→ PROMPT
Find the lines of the records in which the word "bounding" appears and report how many there are, as a number alone.

+--

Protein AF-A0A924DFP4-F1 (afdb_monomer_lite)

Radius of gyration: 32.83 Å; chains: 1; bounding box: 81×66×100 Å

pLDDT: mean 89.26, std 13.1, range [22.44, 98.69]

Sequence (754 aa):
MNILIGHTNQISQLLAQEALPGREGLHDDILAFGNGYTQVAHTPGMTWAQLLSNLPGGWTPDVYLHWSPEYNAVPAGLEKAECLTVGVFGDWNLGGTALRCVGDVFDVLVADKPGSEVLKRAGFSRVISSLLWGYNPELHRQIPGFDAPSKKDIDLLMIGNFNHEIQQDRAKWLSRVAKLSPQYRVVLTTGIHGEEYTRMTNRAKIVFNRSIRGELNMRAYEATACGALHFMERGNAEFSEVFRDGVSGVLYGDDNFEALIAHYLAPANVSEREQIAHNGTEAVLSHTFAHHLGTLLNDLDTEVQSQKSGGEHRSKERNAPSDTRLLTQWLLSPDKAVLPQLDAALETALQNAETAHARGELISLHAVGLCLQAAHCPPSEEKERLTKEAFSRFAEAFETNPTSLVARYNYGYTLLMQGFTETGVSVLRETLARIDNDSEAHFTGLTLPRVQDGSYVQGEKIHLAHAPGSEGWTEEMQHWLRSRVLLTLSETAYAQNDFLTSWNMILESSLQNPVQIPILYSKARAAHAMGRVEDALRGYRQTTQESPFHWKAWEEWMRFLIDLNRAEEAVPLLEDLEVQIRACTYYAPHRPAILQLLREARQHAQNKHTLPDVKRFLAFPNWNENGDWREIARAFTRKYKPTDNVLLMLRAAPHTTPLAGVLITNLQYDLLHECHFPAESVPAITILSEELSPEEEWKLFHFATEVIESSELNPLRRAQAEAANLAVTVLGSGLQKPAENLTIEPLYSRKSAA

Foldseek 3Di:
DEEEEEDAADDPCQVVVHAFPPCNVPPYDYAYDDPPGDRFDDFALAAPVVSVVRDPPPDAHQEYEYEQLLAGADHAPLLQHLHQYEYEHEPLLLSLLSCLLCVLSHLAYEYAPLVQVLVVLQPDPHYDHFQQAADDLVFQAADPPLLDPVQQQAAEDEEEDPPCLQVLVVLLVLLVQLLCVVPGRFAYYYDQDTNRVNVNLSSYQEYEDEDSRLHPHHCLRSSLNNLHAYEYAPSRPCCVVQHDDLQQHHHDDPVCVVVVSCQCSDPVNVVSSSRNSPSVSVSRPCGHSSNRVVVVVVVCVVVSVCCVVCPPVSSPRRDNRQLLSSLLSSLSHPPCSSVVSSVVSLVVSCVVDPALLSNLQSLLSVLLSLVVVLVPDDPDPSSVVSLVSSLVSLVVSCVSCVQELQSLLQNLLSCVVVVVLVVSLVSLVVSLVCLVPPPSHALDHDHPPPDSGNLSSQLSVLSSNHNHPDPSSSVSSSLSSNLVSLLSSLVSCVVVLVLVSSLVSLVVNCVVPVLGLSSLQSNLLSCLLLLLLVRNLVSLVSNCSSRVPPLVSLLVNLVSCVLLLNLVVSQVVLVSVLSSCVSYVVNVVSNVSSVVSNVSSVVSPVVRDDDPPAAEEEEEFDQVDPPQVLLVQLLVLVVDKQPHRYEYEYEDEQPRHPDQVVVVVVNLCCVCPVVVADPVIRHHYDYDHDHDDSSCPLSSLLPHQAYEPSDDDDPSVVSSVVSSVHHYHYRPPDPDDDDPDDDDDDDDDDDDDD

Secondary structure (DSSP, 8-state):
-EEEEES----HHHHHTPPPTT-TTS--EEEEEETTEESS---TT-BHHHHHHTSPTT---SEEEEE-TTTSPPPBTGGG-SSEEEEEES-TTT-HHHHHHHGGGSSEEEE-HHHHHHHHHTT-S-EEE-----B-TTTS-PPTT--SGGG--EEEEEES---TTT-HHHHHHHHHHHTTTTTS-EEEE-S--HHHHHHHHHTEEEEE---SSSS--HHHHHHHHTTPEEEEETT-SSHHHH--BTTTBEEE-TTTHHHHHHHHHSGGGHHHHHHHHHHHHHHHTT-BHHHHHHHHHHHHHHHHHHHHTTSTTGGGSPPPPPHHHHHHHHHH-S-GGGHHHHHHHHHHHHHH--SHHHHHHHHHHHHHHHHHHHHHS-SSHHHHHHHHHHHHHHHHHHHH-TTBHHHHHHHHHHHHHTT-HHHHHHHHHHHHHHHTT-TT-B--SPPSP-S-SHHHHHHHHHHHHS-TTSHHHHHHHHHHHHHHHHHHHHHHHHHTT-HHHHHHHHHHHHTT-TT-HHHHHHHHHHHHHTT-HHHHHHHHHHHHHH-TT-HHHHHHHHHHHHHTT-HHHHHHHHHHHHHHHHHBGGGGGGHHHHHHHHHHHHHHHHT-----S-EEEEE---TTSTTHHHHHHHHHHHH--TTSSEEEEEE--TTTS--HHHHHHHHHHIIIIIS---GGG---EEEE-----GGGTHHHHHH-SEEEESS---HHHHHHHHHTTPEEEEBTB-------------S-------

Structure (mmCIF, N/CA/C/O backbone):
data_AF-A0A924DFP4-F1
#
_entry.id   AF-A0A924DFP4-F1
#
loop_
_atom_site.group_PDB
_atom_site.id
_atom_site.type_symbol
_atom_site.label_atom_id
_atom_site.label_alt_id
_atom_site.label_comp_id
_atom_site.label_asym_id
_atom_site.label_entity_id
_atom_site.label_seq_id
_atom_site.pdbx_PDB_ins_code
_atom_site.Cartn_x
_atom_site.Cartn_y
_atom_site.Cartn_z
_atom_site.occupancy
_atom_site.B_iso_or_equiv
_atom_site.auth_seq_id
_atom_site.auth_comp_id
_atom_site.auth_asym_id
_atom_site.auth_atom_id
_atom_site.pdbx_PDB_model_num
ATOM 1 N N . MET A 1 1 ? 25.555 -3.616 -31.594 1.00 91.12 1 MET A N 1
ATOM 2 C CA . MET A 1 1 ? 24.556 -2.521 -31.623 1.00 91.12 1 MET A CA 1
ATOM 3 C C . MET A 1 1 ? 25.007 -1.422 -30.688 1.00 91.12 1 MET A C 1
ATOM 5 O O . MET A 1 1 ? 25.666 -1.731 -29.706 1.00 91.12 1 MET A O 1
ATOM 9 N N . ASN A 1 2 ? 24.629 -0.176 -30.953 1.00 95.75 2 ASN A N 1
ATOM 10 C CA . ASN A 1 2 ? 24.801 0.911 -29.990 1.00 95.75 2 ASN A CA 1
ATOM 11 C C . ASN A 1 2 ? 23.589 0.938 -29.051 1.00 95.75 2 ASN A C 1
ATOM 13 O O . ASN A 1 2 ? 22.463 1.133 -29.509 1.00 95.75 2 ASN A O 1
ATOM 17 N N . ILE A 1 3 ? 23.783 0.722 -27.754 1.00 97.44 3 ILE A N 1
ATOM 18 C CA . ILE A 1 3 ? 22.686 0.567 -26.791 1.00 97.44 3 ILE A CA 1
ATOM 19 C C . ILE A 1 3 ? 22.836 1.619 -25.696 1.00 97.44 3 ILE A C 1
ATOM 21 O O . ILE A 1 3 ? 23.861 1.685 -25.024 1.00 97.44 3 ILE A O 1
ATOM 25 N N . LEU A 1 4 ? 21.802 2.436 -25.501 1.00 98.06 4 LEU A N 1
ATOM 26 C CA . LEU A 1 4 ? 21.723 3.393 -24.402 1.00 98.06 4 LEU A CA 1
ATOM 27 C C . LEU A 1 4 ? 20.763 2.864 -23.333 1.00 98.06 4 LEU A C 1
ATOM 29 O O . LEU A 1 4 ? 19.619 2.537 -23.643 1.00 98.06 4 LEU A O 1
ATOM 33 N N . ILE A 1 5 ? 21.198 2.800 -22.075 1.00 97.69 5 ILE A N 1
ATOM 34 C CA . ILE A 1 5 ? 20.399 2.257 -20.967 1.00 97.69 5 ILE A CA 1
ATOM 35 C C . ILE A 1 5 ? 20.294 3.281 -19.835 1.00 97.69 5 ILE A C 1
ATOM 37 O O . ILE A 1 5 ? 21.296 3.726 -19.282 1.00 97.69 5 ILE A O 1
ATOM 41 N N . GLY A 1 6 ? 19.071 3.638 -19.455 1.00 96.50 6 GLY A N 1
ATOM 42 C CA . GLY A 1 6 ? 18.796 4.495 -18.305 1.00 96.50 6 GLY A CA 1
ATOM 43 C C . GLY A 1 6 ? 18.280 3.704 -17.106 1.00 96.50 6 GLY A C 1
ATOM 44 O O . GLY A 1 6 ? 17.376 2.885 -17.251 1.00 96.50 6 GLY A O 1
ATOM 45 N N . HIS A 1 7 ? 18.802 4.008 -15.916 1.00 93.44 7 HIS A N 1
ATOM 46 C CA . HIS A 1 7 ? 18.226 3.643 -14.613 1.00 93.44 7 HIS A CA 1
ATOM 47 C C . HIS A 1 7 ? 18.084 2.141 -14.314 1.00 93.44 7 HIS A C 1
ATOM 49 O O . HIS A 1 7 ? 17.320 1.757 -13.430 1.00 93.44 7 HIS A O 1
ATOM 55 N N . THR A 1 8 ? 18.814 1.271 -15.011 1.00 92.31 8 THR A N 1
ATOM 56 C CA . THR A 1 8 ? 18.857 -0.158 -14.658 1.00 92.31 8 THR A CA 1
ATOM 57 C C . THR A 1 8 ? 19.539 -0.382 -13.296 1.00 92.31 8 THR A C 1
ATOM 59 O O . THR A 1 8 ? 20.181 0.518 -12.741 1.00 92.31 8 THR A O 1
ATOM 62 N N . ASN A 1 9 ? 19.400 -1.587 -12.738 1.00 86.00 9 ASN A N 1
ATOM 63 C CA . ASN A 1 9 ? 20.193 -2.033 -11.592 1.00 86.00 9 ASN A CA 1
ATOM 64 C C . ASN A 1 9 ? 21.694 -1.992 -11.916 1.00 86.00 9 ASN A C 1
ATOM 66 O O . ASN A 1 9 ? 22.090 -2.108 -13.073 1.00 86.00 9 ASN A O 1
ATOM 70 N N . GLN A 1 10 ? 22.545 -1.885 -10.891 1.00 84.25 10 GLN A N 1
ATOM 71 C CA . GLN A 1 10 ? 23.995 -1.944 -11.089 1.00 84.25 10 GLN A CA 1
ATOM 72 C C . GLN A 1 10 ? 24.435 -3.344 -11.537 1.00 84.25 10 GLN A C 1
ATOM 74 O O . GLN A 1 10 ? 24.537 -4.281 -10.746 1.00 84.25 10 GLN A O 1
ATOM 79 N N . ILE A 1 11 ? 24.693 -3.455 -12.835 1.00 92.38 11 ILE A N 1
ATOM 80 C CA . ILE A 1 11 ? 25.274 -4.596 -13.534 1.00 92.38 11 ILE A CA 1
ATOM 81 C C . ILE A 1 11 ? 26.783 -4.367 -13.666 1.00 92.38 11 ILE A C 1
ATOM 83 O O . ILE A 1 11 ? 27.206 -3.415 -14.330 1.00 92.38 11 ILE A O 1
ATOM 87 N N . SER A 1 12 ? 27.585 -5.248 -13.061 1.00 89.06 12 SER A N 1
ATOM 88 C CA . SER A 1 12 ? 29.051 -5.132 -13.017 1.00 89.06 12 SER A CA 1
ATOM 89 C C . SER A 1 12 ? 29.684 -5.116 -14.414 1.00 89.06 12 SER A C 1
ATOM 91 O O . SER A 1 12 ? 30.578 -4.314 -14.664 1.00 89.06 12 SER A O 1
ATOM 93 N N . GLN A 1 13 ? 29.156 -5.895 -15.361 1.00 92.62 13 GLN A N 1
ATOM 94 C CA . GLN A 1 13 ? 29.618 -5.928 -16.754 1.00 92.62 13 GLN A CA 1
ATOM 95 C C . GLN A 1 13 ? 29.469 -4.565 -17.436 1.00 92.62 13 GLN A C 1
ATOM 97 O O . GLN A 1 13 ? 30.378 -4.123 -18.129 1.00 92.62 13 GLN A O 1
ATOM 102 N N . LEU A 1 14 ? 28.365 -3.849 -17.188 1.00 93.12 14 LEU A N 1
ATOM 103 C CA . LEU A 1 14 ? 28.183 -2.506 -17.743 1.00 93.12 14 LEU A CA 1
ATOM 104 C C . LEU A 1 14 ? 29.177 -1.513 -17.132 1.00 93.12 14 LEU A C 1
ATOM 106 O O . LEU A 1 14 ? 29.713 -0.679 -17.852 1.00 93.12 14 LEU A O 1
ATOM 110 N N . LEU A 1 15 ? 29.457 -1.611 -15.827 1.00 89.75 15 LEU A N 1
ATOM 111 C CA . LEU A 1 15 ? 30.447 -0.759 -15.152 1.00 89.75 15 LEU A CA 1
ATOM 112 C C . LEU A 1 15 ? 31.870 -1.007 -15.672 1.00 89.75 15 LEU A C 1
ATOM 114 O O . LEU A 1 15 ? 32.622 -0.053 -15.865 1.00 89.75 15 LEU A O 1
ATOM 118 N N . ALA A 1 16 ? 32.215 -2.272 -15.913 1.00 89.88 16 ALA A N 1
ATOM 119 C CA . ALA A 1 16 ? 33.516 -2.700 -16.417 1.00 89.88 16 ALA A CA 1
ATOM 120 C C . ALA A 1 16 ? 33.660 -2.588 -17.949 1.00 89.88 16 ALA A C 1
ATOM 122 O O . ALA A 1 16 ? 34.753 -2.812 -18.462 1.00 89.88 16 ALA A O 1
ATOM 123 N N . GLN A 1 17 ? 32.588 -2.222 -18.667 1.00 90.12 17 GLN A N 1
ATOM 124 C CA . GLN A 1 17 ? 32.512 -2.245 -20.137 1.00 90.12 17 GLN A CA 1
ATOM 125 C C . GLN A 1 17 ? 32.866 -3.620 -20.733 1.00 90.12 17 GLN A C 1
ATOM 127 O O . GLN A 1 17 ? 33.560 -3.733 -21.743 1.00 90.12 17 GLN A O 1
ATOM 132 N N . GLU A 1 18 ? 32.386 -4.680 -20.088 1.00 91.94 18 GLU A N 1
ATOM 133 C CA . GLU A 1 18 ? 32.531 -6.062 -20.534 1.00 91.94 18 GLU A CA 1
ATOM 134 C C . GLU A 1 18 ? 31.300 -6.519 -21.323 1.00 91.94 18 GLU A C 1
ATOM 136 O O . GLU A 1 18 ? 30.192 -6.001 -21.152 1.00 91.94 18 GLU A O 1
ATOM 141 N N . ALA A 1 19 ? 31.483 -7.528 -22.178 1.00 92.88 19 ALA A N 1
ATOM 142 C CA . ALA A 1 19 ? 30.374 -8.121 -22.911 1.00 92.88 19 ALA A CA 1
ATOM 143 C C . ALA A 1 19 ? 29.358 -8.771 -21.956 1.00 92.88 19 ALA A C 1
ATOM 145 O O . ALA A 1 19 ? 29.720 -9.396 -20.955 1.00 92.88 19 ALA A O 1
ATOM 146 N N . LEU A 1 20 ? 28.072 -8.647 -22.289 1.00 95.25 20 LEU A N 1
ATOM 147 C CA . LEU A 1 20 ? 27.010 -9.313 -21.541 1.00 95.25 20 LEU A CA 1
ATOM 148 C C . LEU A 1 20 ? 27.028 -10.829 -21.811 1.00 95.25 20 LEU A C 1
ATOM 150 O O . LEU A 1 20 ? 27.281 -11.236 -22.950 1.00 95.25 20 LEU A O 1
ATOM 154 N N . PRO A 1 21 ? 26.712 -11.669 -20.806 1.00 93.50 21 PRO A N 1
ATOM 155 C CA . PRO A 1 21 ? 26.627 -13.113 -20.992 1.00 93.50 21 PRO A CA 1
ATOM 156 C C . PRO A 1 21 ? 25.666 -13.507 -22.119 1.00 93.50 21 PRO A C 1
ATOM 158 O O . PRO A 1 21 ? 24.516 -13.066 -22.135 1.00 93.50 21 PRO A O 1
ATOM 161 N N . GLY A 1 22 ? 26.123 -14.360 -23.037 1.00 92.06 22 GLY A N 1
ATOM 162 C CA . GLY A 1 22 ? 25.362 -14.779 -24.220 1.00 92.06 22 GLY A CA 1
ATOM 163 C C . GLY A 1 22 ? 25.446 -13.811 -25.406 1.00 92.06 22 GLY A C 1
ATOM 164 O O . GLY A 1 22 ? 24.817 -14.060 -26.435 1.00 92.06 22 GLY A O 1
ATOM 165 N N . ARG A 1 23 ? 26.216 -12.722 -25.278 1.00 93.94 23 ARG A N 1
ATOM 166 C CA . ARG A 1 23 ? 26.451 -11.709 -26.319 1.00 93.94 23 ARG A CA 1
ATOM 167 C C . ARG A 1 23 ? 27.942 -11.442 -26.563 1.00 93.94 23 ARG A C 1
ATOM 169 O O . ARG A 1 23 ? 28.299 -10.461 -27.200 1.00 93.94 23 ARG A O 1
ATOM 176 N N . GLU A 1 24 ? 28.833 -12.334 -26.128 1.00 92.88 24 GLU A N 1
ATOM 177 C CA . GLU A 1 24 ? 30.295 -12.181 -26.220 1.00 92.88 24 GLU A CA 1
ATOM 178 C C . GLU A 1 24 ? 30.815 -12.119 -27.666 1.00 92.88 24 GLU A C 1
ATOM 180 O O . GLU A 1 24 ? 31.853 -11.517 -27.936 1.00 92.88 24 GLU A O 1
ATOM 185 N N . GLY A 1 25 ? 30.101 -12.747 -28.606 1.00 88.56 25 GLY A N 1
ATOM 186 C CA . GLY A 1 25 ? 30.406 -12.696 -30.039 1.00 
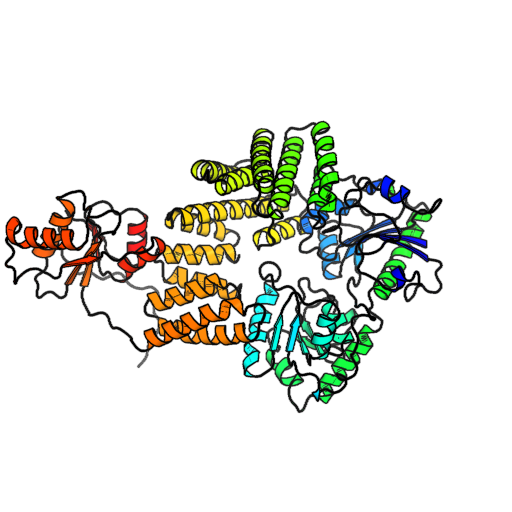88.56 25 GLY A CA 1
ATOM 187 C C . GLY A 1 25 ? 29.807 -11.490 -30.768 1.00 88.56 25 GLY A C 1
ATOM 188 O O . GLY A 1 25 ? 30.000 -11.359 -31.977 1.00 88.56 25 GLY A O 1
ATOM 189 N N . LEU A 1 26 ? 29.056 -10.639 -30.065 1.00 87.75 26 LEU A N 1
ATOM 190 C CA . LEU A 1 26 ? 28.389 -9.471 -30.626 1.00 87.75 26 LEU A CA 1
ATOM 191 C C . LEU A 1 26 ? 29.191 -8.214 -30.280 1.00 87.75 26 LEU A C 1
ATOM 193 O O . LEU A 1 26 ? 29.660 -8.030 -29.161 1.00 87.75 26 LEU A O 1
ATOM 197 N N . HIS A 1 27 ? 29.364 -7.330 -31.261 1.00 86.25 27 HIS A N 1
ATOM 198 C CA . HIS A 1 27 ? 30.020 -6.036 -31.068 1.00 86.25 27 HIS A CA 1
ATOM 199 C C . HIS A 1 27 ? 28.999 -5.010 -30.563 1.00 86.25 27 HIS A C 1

+--

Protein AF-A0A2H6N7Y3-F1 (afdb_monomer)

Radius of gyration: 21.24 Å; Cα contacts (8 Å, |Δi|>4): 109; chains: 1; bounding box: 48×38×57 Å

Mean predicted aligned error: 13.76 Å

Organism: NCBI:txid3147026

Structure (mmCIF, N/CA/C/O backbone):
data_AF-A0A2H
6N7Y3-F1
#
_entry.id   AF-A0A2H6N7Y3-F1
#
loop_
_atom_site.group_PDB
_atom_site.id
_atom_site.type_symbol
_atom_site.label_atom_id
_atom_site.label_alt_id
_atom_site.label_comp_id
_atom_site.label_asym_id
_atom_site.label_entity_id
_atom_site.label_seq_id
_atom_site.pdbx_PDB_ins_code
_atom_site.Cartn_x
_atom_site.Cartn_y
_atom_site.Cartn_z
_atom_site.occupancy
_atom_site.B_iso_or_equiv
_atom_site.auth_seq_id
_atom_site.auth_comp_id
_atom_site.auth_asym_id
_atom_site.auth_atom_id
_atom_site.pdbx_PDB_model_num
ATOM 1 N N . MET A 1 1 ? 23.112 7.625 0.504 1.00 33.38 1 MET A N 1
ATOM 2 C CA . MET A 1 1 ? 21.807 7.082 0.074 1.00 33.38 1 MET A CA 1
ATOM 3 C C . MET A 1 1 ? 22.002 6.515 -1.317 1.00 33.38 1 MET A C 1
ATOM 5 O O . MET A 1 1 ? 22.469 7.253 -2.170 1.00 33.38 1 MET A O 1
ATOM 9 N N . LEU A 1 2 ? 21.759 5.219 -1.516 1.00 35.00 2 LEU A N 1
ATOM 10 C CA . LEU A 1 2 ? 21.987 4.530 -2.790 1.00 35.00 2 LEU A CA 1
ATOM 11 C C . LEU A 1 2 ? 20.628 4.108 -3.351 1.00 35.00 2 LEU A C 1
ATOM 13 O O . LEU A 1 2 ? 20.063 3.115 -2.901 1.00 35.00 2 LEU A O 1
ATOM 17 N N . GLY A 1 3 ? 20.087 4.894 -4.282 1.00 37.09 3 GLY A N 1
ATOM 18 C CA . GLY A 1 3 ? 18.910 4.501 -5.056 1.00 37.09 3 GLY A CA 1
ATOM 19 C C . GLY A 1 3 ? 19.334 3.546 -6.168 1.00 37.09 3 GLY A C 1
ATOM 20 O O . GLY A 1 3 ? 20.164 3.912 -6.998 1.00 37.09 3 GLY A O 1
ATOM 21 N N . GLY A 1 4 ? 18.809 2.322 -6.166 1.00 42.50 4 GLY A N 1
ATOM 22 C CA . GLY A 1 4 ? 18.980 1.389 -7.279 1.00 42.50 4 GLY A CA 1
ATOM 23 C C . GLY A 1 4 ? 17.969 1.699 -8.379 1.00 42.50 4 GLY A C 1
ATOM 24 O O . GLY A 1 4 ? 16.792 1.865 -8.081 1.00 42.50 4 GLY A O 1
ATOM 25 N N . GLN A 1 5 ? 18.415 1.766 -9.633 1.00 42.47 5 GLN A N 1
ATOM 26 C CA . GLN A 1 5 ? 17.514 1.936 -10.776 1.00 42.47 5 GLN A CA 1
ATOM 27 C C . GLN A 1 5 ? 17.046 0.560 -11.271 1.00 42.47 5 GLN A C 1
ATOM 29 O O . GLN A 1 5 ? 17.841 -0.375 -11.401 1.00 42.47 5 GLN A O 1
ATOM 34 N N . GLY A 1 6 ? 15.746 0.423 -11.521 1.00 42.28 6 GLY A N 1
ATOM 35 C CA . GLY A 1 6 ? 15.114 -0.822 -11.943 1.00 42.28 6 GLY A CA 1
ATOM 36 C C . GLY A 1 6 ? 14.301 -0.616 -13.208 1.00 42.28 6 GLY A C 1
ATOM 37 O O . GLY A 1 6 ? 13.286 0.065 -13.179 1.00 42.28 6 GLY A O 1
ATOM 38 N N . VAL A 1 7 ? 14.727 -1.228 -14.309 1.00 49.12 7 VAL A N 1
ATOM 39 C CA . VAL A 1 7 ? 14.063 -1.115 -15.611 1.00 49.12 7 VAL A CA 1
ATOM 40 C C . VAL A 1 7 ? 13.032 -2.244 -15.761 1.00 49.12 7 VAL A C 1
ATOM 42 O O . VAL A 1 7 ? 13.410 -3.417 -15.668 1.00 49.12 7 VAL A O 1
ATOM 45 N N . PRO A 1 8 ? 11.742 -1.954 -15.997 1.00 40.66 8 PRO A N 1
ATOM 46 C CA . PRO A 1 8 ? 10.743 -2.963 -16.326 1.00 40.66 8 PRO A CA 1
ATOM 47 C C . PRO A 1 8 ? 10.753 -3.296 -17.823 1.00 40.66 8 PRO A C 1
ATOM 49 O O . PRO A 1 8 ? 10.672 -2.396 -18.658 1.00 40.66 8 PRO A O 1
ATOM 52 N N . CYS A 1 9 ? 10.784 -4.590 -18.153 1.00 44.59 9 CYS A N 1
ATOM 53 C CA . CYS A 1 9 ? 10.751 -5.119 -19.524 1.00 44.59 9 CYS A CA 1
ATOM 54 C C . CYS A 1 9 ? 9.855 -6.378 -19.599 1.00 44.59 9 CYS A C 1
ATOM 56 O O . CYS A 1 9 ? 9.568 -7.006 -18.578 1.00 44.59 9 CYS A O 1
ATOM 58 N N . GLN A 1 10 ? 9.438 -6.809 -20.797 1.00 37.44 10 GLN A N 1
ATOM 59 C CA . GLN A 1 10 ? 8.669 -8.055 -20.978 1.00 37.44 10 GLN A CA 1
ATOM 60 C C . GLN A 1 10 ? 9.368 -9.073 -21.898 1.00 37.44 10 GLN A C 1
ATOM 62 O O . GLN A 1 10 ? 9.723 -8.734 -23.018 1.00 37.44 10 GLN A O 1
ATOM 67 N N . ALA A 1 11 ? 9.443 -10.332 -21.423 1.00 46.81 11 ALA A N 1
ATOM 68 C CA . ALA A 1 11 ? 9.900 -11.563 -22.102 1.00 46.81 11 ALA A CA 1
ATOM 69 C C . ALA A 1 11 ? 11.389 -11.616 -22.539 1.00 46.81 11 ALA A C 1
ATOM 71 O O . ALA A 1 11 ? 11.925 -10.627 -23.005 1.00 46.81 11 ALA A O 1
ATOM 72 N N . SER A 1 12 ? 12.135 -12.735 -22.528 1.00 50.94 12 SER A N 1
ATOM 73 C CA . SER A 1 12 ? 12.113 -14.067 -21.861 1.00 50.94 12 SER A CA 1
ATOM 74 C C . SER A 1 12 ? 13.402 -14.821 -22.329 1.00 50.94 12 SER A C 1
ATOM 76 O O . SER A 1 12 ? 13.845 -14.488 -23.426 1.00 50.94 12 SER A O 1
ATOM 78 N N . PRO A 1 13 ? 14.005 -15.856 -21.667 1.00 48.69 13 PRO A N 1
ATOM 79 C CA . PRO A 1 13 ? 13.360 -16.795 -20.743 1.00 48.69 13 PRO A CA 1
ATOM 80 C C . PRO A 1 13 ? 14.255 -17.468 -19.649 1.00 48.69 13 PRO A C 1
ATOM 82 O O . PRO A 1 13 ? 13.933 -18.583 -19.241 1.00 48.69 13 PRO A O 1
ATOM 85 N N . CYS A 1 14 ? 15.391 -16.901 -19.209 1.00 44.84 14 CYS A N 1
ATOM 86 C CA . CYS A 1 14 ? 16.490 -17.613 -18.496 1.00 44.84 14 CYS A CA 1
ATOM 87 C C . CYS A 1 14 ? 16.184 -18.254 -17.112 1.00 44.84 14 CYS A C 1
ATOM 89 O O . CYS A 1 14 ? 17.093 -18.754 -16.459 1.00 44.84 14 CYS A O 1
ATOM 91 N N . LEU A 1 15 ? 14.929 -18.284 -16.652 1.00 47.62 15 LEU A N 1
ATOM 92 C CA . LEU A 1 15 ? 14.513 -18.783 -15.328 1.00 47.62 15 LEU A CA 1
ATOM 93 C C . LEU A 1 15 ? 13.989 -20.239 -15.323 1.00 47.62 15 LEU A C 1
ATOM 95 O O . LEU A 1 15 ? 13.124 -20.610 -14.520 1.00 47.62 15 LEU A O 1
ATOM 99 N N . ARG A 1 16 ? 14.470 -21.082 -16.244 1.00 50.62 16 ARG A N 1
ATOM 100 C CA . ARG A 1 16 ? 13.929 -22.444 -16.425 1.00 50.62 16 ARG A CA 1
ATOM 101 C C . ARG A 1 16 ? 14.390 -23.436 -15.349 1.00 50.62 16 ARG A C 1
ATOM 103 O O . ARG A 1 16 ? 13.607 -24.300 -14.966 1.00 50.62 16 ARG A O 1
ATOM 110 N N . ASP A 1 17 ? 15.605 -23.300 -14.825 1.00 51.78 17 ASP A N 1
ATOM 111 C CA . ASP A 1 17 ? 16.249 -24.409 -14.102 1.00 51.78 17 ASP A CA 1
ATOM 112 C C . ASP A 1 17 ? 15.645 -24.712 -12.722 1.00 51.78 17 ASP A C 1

+--

→ OUTPUT FOR THIS TASK
2